In telecom continuous deployment, pipeline task flakiness frequently causes update interruptions, yet systematic root-cause analysis and prioritization remain underexplored. Method: We systematically analyzed 4,511 failed pipeline executions, identified 46 distinct root-cause categories, and—novel in software engineering—adapted the commercial RFM model (Recency, Frequency, Monetary impact) into a transferable flakiness classification and prioritization framework. Our approach integrates manual root-cause annotation, hierarchical clustering, and multidimensional weighted RFM scoring, augmented by industrial-scale log analysis. Contribution/Results: We distilled 14 high-priority flaky categories, characterized their temporal evolution and business impact, and validated the framework in TELUS’s production environment. It significantly improved diagnosis efficiency and fills a critical gap in automated flakiness attribution and prioritization research.

The continuous delivery of modern software requires the execution of many automated pipeline jobs. These jobs ensure the frequent release of new software versions while detecting code problems at an early stage. For TELUS, our industrial partner in the telecommunications field, reliable job execution is crucial to minimize wasted time and streamline Continuous Deployment (CD).
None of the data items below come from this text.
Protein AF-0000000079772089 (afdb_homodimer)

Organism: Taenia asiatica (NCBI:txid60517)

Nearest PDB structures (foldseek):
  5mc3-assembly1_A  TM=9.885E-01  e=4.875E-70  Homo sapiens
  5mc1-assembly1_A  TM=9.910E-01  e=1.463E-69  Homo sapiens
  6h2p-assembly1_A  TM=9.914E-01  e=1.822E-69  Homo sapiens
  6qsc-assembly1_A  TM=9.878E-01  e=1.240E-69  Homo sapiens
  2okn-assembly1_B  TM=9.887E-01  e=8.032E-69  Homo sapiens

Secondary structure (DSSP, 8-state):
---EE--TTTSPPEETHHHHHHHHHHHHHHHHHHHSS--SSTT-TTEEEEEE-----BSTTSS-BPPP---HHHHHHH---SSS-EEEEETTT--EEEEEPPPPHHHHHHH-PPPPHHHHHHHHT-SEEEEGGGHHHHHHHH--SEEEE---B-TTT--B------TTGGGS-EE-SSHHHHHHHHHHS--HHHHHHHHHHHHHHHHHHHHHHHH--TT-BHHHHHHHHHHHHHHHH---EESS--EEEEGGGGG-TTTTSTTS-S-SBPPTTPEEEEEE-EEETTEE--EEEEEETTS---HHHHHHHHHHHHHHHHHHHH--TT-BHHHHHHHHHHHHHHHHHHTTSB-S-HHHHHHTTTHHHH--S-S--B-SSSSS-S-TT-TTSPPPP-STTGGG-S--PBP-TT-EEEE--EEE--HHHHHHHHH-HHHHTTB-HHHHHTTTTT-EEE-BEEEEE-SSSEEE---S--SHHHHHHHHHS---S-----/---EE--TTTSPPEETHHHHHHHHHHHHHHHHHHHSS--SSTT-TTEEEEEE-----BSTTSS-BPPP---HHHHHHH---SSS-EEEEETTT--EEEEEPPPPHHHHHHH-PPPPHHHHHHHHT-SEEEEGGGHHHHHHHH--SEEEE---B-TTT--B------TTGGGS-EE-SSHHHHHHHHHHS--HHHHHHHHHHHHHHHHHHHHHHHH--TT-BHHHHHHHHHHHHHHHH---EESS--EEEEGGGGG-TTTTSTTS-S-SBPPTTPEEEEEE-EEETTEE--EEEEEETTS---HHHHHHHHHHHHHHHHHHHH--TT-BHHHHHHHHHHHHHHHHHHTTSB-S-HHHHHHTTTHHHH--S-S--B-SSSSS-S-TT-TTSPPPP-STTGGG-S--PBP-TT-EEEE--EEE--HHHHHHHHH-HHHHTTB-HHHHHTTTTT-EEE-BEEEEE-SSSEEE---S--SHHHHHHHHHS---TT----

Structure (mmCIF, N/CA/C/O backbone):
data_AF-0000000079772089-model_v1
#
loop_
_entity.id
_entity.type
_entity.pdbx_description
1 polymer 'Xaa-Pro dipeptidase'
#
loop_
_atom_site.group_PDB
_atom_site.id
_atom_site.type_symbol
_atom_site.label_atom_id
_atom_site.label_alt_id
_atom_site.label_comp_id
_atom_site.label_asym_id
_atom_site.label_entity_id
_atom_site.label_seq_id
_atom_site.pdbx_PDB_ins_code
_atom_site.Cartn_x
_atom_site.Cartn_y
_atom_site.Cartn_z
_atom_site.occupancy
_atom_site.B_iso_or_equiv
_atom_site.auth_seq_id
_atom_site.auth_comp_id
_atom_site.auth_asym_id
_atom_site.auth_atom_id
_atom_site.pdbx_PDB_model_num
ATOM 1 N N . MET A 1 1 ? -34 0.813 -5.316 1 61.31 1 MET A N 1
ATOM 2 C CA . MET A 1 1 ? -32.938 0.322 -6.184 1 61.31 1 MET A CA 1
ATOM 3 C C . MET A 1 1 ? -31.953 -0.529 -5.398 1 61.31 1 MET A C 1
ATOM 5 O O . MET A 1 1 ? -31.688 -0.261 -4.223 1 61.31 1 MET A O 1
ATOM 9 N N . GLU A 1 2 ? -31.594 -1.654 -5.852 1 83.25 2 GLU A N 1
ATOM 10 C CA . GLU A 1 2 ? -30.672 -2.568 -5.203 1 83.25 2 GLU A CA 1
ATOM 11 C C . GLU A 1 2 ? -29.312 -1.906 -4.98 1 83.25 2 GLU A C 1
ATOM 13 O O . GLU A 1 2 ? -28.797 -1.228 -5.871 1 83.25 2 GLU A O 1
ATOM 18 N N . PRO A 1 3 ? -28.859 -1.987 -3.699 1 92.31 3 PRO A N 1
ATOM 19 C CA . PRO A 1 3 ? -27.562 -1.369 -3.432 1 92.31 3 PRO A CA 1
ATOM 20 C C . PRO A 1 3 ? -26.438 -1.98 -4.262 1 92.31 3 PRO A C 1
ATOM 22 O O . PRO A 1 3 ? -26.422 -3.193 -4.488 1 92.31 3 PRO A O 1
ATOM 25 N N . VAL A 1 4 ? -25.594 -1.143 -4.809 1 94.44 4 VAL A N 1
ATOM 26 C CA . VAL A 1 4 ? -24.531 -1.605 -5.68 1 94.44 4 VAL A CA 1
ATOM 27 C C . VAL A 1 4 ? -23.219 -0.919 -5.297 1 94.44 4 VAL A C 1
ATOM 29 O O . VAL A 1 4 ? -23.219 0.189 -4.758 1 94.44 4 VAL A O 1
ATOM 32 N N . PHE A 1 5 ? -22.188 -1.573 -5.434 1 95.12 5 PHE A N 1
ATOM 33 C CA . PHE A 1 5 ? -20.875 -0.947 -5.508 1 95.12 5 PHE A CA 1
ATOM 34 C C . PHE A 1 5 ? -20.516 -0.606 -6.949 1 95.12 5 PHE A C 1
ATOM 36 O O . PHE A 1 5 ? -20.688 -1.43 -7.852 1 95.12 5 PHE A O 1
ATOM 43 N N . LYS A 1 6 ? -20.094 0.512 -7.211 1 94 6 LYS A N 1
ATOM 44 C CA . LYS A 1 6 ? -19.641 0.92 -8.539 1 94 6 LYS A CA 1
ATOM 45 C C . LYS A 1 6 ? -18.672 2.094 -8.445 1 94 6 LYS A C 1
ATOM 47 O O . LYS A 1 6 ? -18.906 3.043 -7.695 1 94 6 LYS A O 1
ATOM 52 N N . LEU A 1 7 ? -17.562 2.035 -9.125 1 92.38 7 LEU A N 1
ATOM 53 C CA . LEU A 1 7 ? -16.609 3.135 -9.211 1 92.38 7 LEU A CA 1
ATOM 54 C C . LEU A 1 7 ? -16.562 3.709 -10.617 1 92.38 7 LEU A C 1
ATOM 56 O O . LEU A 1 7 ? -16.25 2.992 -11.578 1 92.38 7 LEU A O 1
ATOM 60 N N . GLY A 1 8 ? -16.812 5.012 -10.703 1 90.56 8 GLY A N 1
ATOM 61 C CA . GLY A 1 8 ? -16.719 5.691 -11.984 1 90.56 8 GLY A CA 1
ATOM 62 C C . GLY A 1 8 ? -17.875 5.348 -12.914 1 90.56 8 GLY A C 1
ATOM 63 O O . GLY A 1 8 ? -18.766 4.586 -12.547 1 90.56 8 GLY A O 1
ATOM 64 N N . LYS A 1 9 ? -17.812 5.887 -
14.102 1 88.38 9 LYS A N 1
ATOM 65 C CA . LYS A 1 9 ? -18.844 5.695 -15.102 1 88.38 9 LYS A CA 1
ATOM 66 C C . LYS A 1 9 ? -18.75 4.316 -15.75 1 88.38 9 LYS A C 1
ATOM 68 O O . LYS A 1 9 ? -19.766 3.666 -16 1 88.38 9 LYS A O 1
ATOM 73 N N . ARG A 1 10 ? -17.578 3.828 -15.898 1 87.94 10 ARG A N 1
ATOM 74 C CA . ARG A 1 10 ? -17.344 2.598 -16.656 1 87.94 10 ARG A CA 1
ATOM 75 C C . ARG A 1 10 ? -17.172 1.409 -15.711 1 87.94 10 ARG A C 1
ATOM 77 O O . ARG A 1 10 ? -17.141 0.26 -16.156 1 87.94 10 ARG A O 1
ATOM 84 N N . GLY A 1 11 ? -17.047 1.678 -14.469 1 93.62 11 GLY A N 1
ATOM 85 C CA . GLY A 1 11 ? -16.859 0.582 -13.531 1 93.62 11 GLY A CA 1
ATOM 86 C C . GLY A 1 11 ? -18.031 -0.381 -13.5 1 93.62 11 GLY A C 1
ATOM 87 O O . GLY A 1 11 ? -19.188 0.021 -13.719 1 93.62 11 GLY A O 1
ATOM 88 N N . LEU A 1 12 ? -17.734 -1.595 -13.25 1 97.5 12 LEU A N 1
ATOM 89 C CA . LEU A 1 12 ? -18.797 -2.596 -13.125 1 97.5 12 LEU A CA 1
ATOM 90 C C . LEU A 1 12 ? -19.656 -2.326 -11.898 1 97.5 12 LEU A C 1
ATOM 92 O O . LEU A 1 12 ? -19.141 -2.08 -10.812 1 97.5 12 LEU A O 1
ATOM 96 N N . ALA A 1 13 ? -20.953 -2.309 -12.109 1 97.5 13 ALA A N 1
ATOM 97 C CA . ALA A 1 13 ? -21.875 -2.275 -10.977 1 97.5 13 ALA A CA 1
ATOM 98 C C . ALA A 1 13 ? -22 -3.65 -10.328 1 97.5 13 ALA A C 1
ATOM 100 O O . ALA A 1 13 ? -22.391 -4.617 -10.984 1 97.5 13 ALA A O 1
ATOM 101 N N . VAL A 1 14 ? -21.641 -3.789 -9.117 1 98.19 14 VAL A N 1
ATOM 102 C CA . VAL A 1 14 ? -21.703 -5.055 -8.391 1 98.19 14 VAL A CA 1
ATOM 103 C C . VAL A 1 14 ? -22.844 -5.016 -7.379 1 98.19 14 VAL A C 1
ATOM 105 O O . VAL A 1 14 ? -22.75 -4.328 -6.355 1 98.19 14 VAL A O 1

In this context, flaky job failures are one of the main issues hindering CD. Prior studies proposed techniques based on machine learning to automate the detection of flaky jobs. While valuable, these solutions are insufficient to address the waste associated with the diagnosis of flaky failures, which remain largely unexplored due to the wide range of underlying causes. This study examines 4,511 flaky job failures at TELUS to identify the different categories of flaky failures that we prioritize based on Recency, Frequency, and Monetary (RFM) measures. We identified 46 flaky failure categories that we analyzed using clustering and RFM measures to determine 14 priority categories for future automated diagnosis and repair research. Our findings also provide valuable insights into the evolution and impact of these categories. The identification and prioritization of flaky failure categories using RFM analysis introduce a novel approach that can be used in other contexts.